Task item -> Beginning with the first line of the material, set down each line exactly as written, up to and including the line with "ATOM 2 C CA".

─── Records to use ───

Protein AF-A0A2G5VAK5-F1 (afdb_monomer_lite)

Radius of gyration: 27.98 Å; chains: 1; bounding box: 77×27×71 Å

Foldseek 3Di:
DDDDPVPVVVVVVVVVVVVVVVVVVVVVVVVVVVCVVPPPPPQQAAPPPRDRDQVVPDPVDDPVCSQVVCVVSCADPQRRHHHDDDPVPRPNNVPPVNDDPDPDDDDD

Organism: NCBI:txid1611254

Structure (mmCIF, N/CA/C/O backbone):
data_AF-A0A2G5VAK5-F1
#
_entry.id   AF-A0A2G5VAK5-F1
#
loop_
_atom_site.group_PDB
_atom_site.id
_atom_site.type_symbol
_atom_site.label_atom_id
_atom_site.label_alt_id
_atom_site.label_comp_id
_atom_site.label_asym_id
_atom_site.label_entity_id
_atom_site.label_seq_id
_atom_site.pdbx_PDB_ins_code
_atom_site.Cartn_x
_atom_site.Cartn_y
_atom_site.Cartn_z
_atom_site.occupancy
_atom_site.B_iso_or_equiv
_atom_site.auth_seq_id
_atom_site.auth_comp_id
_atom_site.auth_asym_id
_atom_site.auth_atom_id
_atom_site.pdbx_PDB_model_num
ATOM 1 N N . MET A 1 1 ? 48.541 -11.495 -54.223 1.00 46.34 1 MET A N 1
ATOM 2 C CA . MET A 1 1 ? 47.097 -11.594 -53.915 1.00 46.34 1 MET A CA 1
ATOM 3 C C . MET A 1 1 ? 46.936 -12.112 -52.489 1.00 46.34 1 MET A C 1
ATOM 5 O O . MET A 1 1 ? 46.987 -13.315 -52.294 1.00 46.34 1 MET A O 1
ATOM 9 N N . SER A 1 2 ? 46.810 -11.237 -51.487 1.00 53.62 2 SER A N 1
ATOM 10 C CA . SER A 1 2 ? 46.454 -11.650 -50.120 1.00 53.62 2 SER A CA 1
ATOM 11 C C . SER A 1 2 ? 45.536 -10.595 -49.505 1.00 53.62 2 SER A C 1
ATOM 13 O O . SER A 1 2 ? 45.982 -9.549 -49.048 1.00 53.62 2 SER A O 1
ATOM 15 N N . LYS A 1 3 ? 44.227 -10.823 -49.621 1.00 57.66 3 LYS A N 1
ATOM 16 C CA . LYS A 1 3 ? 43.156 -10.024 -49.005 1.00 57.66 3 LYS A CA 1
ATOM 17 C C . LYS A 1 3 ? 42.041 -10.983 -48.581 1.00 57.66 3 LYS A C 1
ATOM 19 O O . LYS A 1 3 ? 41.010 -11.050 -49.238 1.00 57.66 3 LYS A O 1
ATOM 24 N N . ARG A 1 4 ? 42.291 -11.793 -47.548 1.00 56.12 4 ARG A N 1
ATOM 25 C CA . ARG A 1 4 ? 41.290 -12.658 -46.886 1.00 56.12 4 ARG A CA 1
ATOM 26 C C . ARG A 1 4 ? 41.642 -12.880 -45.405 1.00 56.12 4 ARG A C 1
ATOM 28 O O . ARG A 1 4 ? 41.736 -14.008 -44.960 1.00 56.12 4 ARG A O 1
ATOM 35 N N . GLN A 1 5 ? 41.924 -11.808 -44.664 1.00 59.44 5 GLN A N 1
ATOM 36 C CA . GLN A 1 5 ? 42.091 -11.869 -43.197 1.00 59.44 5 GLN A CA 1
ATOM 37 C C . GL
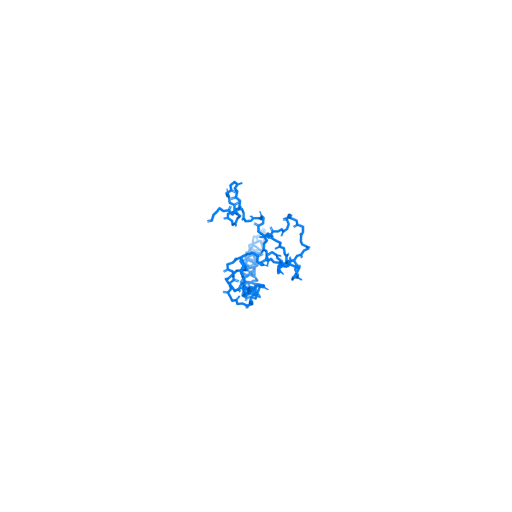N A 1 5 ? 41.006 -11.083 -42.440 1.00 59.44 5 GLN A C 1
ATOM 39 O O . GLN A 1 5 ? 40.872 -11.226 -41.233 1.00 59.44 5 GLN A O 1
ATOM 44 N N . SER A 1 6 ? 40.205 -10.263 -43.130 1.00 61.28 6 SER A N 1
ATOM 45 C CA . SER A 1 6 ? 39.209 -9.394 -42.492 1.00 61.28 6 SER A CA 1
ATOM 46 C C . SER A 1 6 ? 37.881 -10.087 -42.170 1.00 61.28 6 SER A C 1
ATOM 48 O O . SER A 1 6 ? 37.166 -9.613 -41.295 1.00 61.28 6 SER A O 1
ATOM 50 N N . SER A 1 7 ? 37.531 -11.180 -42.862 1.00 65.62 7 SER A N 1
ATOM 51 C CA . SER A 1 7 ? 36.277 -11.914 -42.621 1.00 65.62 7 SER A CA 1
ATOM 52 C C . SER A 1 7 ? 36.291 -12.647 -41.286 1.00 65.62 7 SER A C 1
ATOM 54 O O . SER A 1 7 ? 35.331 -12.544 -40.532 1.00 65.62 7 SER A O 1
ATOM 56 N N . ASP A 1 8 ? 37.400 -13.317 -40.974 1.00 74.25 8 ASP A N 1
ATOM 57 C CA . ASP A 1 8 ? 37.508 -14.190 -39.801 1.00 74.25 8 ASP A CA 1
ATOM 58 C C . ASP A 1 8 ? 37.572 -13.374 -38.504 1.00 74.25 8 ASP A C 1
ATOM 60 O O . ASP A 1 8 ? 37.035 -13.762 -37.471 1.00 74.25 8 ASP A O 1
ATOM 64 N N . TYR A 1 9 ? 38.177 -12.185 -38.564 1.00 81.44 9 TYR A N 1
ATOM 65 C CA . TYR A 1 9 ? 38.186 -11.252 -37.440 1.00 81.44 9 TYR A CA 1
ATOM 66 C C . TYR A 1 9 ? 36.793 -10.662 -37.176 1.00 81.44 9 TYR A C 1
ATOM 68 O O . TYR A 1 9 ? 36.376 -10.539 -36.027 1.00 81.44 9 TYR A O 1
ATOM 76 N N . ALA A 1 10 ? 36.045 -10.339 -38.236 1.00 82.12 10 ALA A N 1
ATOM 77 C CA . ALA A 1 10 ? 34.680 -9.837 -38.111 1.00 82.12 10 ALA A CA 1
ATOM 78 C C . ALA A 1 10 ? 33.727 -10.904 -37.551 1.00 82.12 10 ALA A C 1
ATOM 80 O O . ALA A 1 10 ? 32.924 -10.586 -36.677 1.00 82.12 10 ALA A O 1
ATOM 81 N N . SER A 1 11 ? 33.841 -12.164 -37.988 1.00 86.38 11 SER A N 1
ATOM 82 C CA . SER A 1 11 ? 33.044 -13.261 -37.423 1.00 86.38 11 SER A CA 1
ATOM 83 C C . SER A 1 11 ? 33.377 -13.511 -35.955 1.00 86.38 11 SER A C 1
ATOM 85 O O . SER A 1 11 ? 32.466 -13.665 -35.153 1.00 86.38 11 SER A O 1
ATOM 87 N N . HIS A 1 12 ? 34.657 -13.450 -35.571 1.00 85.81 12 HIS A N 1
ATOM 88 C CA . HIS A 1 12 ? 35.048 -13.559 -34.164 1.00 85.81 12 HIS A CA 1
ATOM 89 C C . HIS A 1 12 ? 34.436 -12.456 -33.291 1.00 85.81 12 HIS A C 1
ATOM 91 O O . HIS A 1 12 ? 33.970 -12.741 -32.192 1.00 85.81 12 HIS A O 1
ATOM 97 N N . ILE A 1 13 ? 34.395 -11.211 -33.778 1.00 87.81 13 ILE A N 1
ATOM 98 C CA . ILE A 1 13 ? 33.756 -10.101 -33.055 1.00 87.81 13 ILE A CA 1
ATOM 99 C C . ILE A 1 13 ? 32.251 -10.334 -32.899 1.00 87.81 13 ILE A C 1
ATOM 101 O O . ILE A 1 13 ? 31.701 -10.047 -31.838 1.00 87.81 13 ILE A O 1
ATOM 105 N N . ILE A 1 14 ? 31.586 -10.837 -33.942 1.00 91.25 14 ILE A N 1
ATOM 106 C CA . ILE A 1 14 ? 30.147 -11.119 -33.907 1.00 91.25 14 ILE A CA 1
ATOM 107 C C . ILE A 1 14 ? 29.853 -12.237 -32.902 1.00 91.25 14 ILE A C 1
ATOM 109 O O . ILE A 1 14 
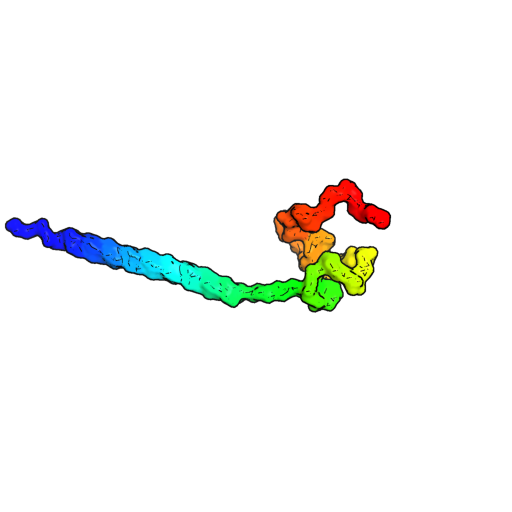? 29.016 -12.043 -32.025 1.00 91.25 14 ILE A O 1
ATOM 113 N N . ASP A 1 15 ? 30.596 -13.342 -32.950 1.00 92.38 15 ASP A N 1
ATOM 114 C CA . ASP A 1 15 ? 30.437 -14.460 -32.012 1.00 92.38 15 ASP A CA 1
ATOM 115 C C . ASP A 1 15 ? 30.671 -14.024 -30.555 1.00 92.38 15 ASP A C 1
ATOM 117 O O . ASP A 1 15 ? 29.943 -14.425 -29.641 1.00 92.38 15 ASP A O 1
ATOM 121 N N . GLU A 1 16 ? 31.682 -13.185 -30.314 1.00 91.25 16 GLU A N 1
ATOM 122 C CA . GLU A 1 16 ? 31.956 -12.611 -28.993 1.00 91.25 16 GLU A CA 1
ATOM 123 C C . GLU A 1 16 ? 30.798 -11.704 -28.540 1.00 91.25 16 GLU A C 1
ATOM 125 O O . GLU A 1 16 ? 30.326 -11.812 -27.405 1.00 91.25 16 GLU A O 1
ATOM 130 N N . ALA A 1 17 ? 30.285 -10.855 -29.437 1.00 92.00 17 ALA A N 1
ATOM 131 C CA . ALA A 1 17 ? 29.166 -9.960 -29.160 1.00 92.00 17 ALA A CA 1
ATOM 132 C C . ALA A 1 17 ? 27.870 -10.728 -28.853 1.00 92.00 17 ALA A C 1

───

Expected answer ->
Protein AF-A0A2G5VAK5-F1 (afdb_monomer_lite)

Radius of gyration: 27.98 Å; chains: 1; bounding box: 77×27×71 Å

Foldseek 3Di:
DDDDPVPVVVVVVVVVVVVVVVVVVVVVVVVVVVCVVPPPPPQQAAPPPRDRDQVVPDPVDDPVCSQVVCVVSCADPQRRHHHDDDPVPRPNNVPPVNDDPDPDDDDD

Organism: NCBI:txid1611254

Structure (mmCIF, N/CA/C/O backbone):
data_AF-A0A2G5VAK5-F1
#
_entry.id   AF-A0A2G5VAK5-F1
#
loop_
_atom_site.group_PDB
_atom_site.id
_atom_site.type_symbol
_atom_site.label_atom_id
_atom_site.label_alt_id
_atom_site.label_comp_id
_atom_site.label_asym_id
_atom_site.label_entity_id
_atom_site.label_seq_id
_atom_site.pdbx_PDB_ins_code
_atom_site.Cartn_x
_atom_site.Cartn_y
_atom_site.Cartn_z
_atom_site.occupancy
_atom_site.B_iso_or_equiv
_atom_site.auth_seq_id
_atom_site.auth_comp_id
_atom_site.auth_asym_id
_atom_site.auth_atom_id
_atom_site.pdbx_PDB_model_num
ATOM 1 N N . MET A 1 1 ? 48.541 -11.495 -54.223 1.00 46.34 1 MET A N 1
ATOM 2 C CA . MET A 1 1 ? 47.097 -11.594 -53.915 1.00 46.34 1 MET A CA 1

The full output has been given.